30. 悪夢
「ルーフェス!!」
意識なく崩れ落ちたルーフェスを必死に支えながら、アンナは彼の名を呼んだ。
背中の傷に当てた布は真っ赤に滲んでいた。
「ルーフェスっ!!」
もう一度呼びかけてみるも、彼は意識を失ったまま動かない。
森の深部からは抜け出せて居たが、街道まではまだ距離がある。
ここまで来ればエンシェントウルフの様な凶悪な魔物は滅多に居ないが、それでも、いつどこで魔物に襲われるかは分からないのだ。
(こんなところにルーフェスを置いて行けるわけがない……)
アンナはなんとか彼を背負い込むと、引きずりながらも、少しづつ、少しづつ歩みを進めた。
剣士として鍛えているとは言え、自分より体格が良い、意識のない男性を背負って歩く事は容易ではなかった。
それに加えて一時間以上にわたる死闘の後で、アンナ自身の体力も、とっくに底をついて居たのだ。

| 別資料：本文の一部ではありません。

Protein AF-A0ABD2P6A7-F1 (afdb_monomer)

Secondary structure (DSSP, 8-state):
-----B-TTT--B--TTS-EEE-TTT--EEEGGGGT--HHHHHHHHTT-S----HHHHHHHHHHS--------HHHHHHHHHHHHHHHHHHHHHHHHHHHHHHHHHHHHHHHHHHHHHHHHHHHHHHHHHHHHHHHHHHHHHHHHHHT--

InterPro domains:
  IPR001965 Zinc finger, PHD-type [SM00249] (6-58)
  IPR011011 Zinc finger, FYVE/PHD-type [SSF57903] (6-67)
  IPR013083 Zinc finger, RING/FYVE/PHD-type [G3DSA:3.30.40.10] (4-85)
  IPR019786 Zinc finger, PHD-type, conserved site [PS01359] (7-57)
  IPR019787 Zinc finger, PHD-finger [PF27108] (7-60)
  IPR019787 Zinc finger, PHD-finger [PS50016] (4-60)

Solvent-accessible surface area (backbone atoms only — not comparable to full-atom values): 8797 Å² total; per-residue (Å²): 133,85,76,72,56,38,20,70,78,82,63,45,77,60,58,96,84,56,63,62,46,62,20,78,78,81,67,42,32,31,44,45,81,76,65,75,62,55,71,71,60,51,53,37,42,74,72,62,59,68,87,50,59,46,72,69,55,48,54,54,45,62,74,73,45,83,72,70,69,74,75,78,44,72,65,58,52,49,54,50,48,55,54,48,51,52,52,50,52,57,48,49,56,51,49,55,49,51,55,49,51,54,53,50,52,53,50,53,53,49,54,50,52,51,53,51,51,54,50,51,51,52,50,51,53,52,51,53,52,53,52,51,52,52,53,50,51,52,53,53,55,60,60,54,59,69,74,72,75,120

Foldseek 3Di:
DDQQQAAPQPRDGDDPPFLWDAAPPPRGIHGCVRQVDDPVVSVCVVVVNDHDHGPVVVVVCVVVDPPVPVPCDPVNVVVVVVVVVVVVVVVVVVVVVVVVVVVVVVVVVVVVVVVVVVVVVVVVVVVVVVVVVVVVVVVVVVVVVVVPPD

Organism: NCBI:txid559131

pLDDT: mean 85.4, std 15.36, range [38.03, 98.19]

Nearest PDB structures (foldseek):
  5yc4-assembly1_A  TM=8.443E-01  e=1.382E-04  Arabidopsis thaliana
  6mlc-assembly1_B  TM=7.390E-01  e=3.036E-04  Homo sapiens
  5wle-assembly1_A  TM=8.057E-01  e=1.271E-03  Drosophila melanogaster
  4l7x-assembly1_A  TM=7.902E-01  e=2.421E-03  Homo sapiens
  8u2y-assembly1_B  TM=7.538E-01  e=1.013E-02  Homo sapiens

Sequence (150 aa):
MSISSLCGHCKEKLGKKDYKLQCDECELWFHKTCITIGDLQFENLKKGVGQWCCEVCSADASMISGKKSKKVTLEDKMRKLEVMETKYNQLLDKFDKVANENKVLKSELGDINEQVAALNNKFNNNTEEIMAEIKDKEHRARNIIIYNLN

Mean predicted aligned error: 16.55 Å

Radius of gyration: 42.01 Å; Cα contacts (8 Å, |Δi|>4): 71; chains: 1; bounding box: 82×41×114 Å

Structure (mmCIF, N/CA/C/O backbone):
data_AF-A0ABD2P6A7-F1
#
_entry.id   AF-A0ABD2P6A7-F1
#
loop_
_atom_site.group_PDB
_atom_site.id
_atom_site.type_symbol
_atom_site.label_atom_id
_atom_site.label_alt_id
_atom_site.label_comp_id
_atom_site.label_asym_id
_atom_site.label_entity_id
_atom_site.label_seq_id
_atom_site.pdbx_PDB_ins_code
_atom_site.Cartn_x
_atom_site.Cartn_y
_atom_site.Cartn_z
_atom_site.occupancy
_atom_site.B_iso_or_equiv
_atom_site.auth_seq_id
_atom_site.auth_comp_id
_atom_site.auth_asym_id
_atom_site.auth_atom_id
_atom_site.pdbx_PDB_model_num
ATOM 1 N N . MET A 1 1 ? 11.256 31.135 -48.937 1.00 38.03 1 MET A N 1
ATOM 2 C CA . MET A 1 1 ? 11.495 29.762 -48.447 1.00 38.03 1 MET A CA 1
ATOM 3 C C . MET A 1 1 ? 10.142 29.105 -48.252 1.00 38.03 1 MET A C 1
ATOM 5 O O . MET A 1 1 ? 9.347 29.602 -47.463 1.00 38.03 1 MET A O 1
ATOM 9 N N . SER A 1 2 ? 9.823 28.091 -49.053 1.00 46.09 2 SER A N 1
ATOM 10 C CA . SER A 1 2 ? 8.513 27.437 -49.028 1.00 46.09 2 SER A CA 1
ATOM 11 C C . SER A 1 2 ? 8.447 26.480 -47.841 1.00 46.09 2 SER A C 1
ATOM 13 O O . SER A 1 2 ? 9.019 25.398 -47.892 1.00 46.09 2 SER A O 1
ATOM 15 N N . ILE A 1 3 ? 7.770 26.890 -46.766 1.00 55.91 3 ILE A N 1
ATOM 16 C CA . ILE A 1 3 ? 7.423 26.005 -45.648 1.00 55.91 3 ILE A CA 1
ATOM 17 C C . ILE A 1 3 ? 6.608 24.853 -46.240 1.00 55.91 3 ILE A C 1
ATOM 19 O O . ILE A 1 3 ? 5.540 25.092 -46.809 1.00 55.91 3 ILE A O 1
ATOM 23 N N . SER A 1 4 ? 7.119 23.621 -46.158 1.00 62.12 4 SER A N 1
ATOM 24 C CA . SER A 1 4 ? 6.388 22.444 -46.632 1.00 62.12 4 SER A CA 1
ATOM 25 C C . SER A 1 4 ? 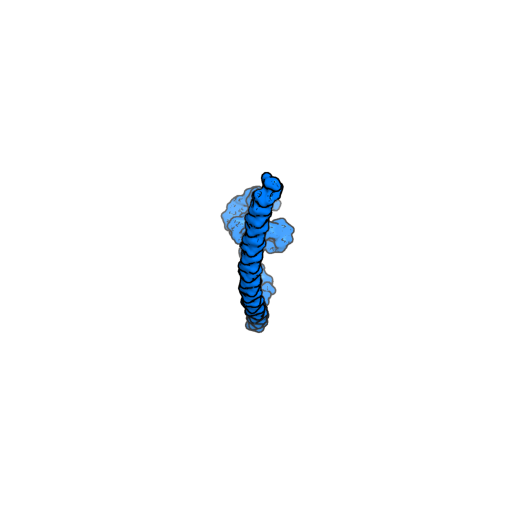5.048 22.379 -45.902 1.00 62.12 4 SER A C 1
ATOM 27 O O . SER A 1 4 ? 4.985 22.151 -44.696 1.00 62.12 4 SER A O 1
ATOM 29 N N . SER A 1 5 ? 3.963 22.627 -46.634 1.00 78.06 5 SER A N 1
ATOM 30 C CA . SER A 1 5 ? 2.598 22.577 -46.105 1.00 78.06 5 SER A CA 1
ATOM 31 C C . SER A 1 5 ? 2.067 21.148 -46.008 1.00 78.06 5 SER A C 1
ATOM 33 O O . SER A 1 5 ? 0.894 20.964 -45.701 1.00 78.06 5 SER A O 1
ATOM 35 N N . LEU A 1 6 ? 2.911 20.146 -46.271 1.00 88.25 6 LEU A N 1
ATOM 36 C CA . LEU A 1 6 ? 2.551 18.736 -46.301 1.00 88.25 6 LEU A CA 1
ATOM 37 C C . LEU A 1 6 ? 3.245 17.965 -45.181 1.00 88.25 6 LEU A C 1
ATOM 39 O O . LEU A 1 6 ? 4.406 18.221 -44.853 1.00 88.25 6 LEU A O 1
ATOM 43 N N . CYS A 1 7 ? 2.534 16.983 -44.639 1.00 91.38 7 CYS A N 1
ATOM 44 C CA . CYS A 1 7 ? 3.056 16.056 -43.655 1.00 91.38 7 CYS A CA 1
ATOM 45 C C . CYS A 1 7 ? 4.143 15.161 -44.267 1.00 91.38 7 CYS A C 1
ATOM 47 O O . CYS A 1 7 ? 3.946 14.554 -45.318 1.00 91.38 7 CYS A O 1
ATOM 49 N N . GLY A 1 8 ? 5.276 15.009 -43.579 1.00 86.94 8 GLY A N 1
ATOM 50 C CA . GLY A 1 8 ? 6.378 14.157 -44.023 1.00 86.94 8 GLY A CA 1
ATOM 51 C C . GLY A 1 8 ? 6.024 12.667 -44.145 1.00 86.94 8 GLY A C 1
ATOM 52 O O . GLY A 1 8 ? 6.636 11.991 -44.973 1.00 86.94 8 GLY A O 1
ATOM 53 N N . HIS A 1 9 ? 5.018 12.184 -43.401 1.00 88.62 9 HIS A N 1
ATOM 54 C CA . HIS A 1 9 ? 4.571 10.784 -43.378 1.00 88.62 9 HIS A CA 1
ATOM 55 C C . HIS A 1 9 ? 3.406 10.519 -44.346 1.00 88.62 9 HIS A C 1
ATOM 57 O O . HIS A 1 9 ? 3.592 9.825 -45.339 1.00 88.62 9 HIS A O 1
ATOM 63 N N . CYS A 1 10 ? 2.226 11.114 -4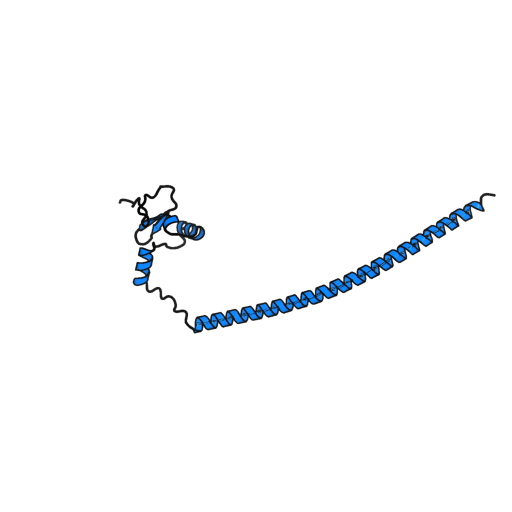4.118 1.00 90.69 10 CYS A N 1
ATOM 64 C CA . CYS A 1 10 ? 1.040 10.851 -44.948 1.00 90.69 10 CYS A CA 1
ATOM 65 C C . CYS A 1 10 ? 0.948 11.709 -46.221 1.00 90.69 10 CYS A C 1
ATOM 67 O O . CYS A 1 10 ? 0.057 11.493 -47.034 1.00 90.69 10 CYS A O 1
ATOM 69 N N . LYS A 1 11 ? 1.841 12.695 -46.402 1.00 89.69 11 LYS A N 1
ATOM 70 C CA . LYS A 1 11 ? 1.849 13.649 -47.532 1.00 89.69 11 LYS A CA 1
ATOM 71 C C . LYS A 1 11 ? 0.591 14.521 -47.667 1.00 89.69 11 LYS A C 1
ATOM 73 O O . LYS A 1 11 ? 0.471 15.262 -48.638 1.00 89.69 11 LYS A O 1
ATOM 78 N N . GLU A 1 12 ? -0.305 14.503 -46.684 1.00 89.31 12 GLU A N 1
ATOM 79 C CA . GLU A 1 12 ? -1.490 15.366 -46.637 1.00 89.31 12 GLU A CA 1
ATOM 80 C C . GLU A 1 12 ? -1.164 16.773 -46.118 1.00 89.31 12 GLU A C 1
ATOM 82 O O . GLU A 1 12 ? -0.121 16.999 -45.502 1.00 89.31 12 GLU A O 1
ATOM 87 N N . LYS A 1 13 ? -2.063 17.734 -46.360 1.00 89.38 13 LYS A N 1
ATOM 88 C CA . LYS A 1 13 ? -1.879 19.133 -45.949 1.00 89.38 13 LYS A CA 1
ATOM 89 C C . LYS A 1 13 ? -1.964 19.297 -44.433 1.00 89.38 13 LYS A C 1
ATOM 91 O O . LYS A 1 13 ? -2.934 18.878 -43.821 1.00 89.38 13 LYS A O 1
ATOM 96 N N . LEU A 1 14 ? -0.999 20.020 -43.876 1.00 87.81 14 LEU A N 1
ATOM 97 C CA . LEU A 1 14 ? -0.966 20.439 -42.481 1.00 87.81 14 LEU A CA 1
ATOM 98 C C . LEU A 1 14 ? -1.822 21.694 -42.296 1.00 87.81 14 LEU A C 1
ATOM 100 O O . LEU A 1 14 ? -1.461 22.793 -42.734 1.00 87.81 14 LEU A O 1
ATOM 104 N N . GLY A 1 15 ? -2.942 21.550 -41.603 1.00 82.69 15 GLY A N 1
ATOM 105 C CA . GLY A 1 15 ? -3.776 22.651 -41.156 1.00 82.69 15 GLY A CA 1
ATOM 106 C C . GLY A 1 15 ? -3.064 23.561 -40.149 1.00 82.69 15 GLY A C 1
ATOM 107 O O . GLY A 1 15 ? -2.083 23.207 -39.488 1.00 82.69 15 GLY A O 1
ATOM 108 N N . LYS A 1 16 ? -3.576 24.790 -39.998 1.00 75.00 16 LYS A N 1
ATOM 109 C CA . LYS A 1 16 ? -3.070 25.753 -38.997 1.00 75.00 16 LYS A CA 1
ATOM 110 C C . LYS A 1 16 ? -3.370 25.332 -37.553 1.00 75.00 16 LYS A C 1
ATOM 112 O O . LYS A 1 16 ? -2.692 25.802 -36.648 1.00 75.00 16 LYS A O 1
ATOM 117 N N . LYS A 1 17 ? -4.385 24.487 -37.349 1.00 77.50 17 LYS A N 1
ATOM 118 C CA . LYS A 1 17 ? -4.838 24.009 -36.032 1.00 77.50 17 LYS A CA 1
ATOM 119 C C . LYS A 1 17 ? -4.390 22.582 -35.716 1.00 77.50 17 LYS A C 1
ATOM 121 O O . LYS A 1 17 ? -4.692 22.093 -34.632 1.00 77.50 17 LYS A O 1
ATOM 126 N N . ASP A 1 18 ? -3.686 21.929 -36.633 1.00 80.12 18 ASP A N 1
ATOM 127 C CA . ASP A 1 18 ? -3.292 20.543 -36.432 1.00 80.12 18 ASP A CA 1
ATOM 128 C C . ASP A 1 18 ? -2.139 20.460 -35.441 1.00 80.12 18 ASP A C 1
ATOM 130 O O . ASP A 1 18 ? -1.195 21.257 -35.474 1.00 80.12 18 ASP A O 1
ATOM 134 N N . TYR A 1 19 ? -2.209 19.465 -34.560 1.00 86.12 19 TYR A N 1
ATOM 135 C CA . TYR A 1 19 ? -1.095 19.106 -33.699 1.00 86.12 19 TYR A CA 1
ATOM 136 C C . TYR A 1 19 ? 0.012 18.540 -34.575 1.00 86.12 19 TYR A C 1
ATOM 138 O O . TYR A 1 19 ? -0.082 17.415 -35.071 1.00 86.12 19 TYR A O 1
ATOM 146 N N . LYS A 1 20 ? 1.047 19.349 -34.782 1.00 89.50 20 LYS A N 1
ATOM 147 C CA . LYS A 1 20 ? 2.175 19.016 -35.639 1.00 89.50 20 LYS A CA 1
ATOM 148 C C . LYS A 1 20 ? 3.495 19.226 -34.926 1.00 89.50 20 LYS A C 1
ATOM 150 O O . LYS A 1 20 ? 3.617 20.113 -34.084 1.00 89.50 20 LYS A O 1
ATOM 155 N N . LEU A 1 21 ? 4.462 18.404 -35.297 1.00 90.88 21 LEU A N 1
ATOM 156 C CA . LEU A 1 21 ? 5.818 18.438 -34.778 1.00 90.88 21 LEU A CA 1
ATOM 157 C C . LEU A 1 21 ? 6.791 18.539 -35.949 1.00 90.88 21 LEU A C 1
ATOM 159 O O . LEU A 1 21 ? 6.569 17.912 -36.987 1.00 90.88 21 LEU A O 1
ATOM 163 N N . GLN A 1 22 ? 7.826 19.356 -35.799 1.00 91.00 22 GLN A N 1
ATOM 164 C CA . GLN A 1 22 ? 8.880 19.492 -36.795 1.00 91.00 22 GLN A CA 1
ATOM 165 C C . GLN A 1 22 ? 10.032 18.567 -36.423 1.00 91.00 22 GLN A C 1
ATOM 167 O O . GLN A 1 22 ? 10.407 18.500 -35.258 1.00 91.00 22 GLN A O 1
ATOM 172 N N . CYS A 1 23 ? 10.564 17.841 -37.401 1.00 90.44 23 CYS A N 1
ATOM 173 C CA . CYS A 1 23 ? 11.775 17.056 -37.214 1.00 90.44 23 CYS A CA 1
ATOM 174 C C . CYS A 1 23 ? 12.985 17.987 -37.148 1.00 90.44 23 CYS A C 1
ATOM 176 O O . CYS A 1 23 ? 13.159 18.807 -38.046 1.00 90.44 23 CYS A O 1
ATOM 178 N N . ASP A 1 24 ? 13.842 17.797 -36.148 1.00 88.44 24 ASP A N 1
ATOM 179 C CA . ASP A 1 24 ? 15.033 18.633 -35.948 1.00 88.44 24 ASP A CA 1
ATOM 180 C C . ASP A 1 24 ? 16.130 18.417 -37.010 1.00 88.44 24 ASP A C 1
ATOM 182 O O . ASP A 1 24 ? 17.012 19.254 -37.160 1.00 88.44 24 ASP A O 1
ATOM 186 N N . GLU A 1 25 ? 16.084 17.309 -37.759 1.00 86.62 25 GLU A N 1
ATOM 187 C CA . GLU A 1 25 ? 17.088 16.973 -38.780 1.00 86.62 25 GLU A CA 1
ATOM 188 C C . GLU A 1 25 ? 16.653 17.335 -40.205 1.00 86.62 25 GLU A C 1
ATOM 190 O O . GLU A 1 25 ? 17.372 18.034 -40.912 1.00 86.62 25 GLU A O 1
ATOM 195 N N . CYS A 1 26 ? 15.484 16.865 -40.658 1.00 88.19 26 CYS A N 1
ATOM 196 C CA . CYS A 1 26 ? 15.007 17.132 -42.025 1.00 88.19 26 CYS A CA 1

けれどもここで倒れる訳にはいかないし、ルーフェスを置いて行くこともできない。
(きつい……けど……ここで歩くのを休んだら、多分……再び歩く事は出来ない気がする……)
自身の体力が限界を越えている事は自覚していたが、アンナは歩くのをやめなかった。
足はふらついているし、自分より重い人間を背負い込む形で引きずっているので腰への負担も酷かったのだが、それでも、休憩を取らずに歩き続けているのは、ほぼ気力だけで動いている今、一度でも止まってしまうと、もう動けなくなると感じていたからだ。
(街道にさえ出れば、助けを求められる筈だからっ!!)
汗で顔に張り付いた髪もそのままに、ルーフェスを助けたいその一心で、一歩づつ足を踏み出す。
しかし、歩けども歩けども中々街道に辿り着かない。
(もし、ルーフェスを医者に見せるのが間に合わなかったらどうしよう……)
そんな不安に押しつぶされそうにもなるが、背中越しに感じる鼓動や体温、それに苦しそうではあるが彼の息づかいが、アンナを奮い立たせていた。
(私が、頑張らないと……。私が、街まで運ばないと……)
アンナは歩みを止める事なく、ただひたすらに街道を目指して歩いたのだった。
永遠かとも思えるほど長く苦しい時間であったが、気力だけで歩き続けて、ついに街道にたどり着いた時には、もうすっかり辺りは暗くなっていた。
唯一幸運だったのは、街道に出て直ぐに行商人の馬車が通りかかり、アンナが事情を説明するとその行商人がルーフェスを町医者まで連れて行くのを手伝ってくれたのだった。
***
「先生、お願いします!!彼を治してください!!」
夜にさしかかり、辺りがすっかり暗くなった頃、アンナはひどい傷を負ったルーフェスを抱えて町の診療所へと駆け込んだ。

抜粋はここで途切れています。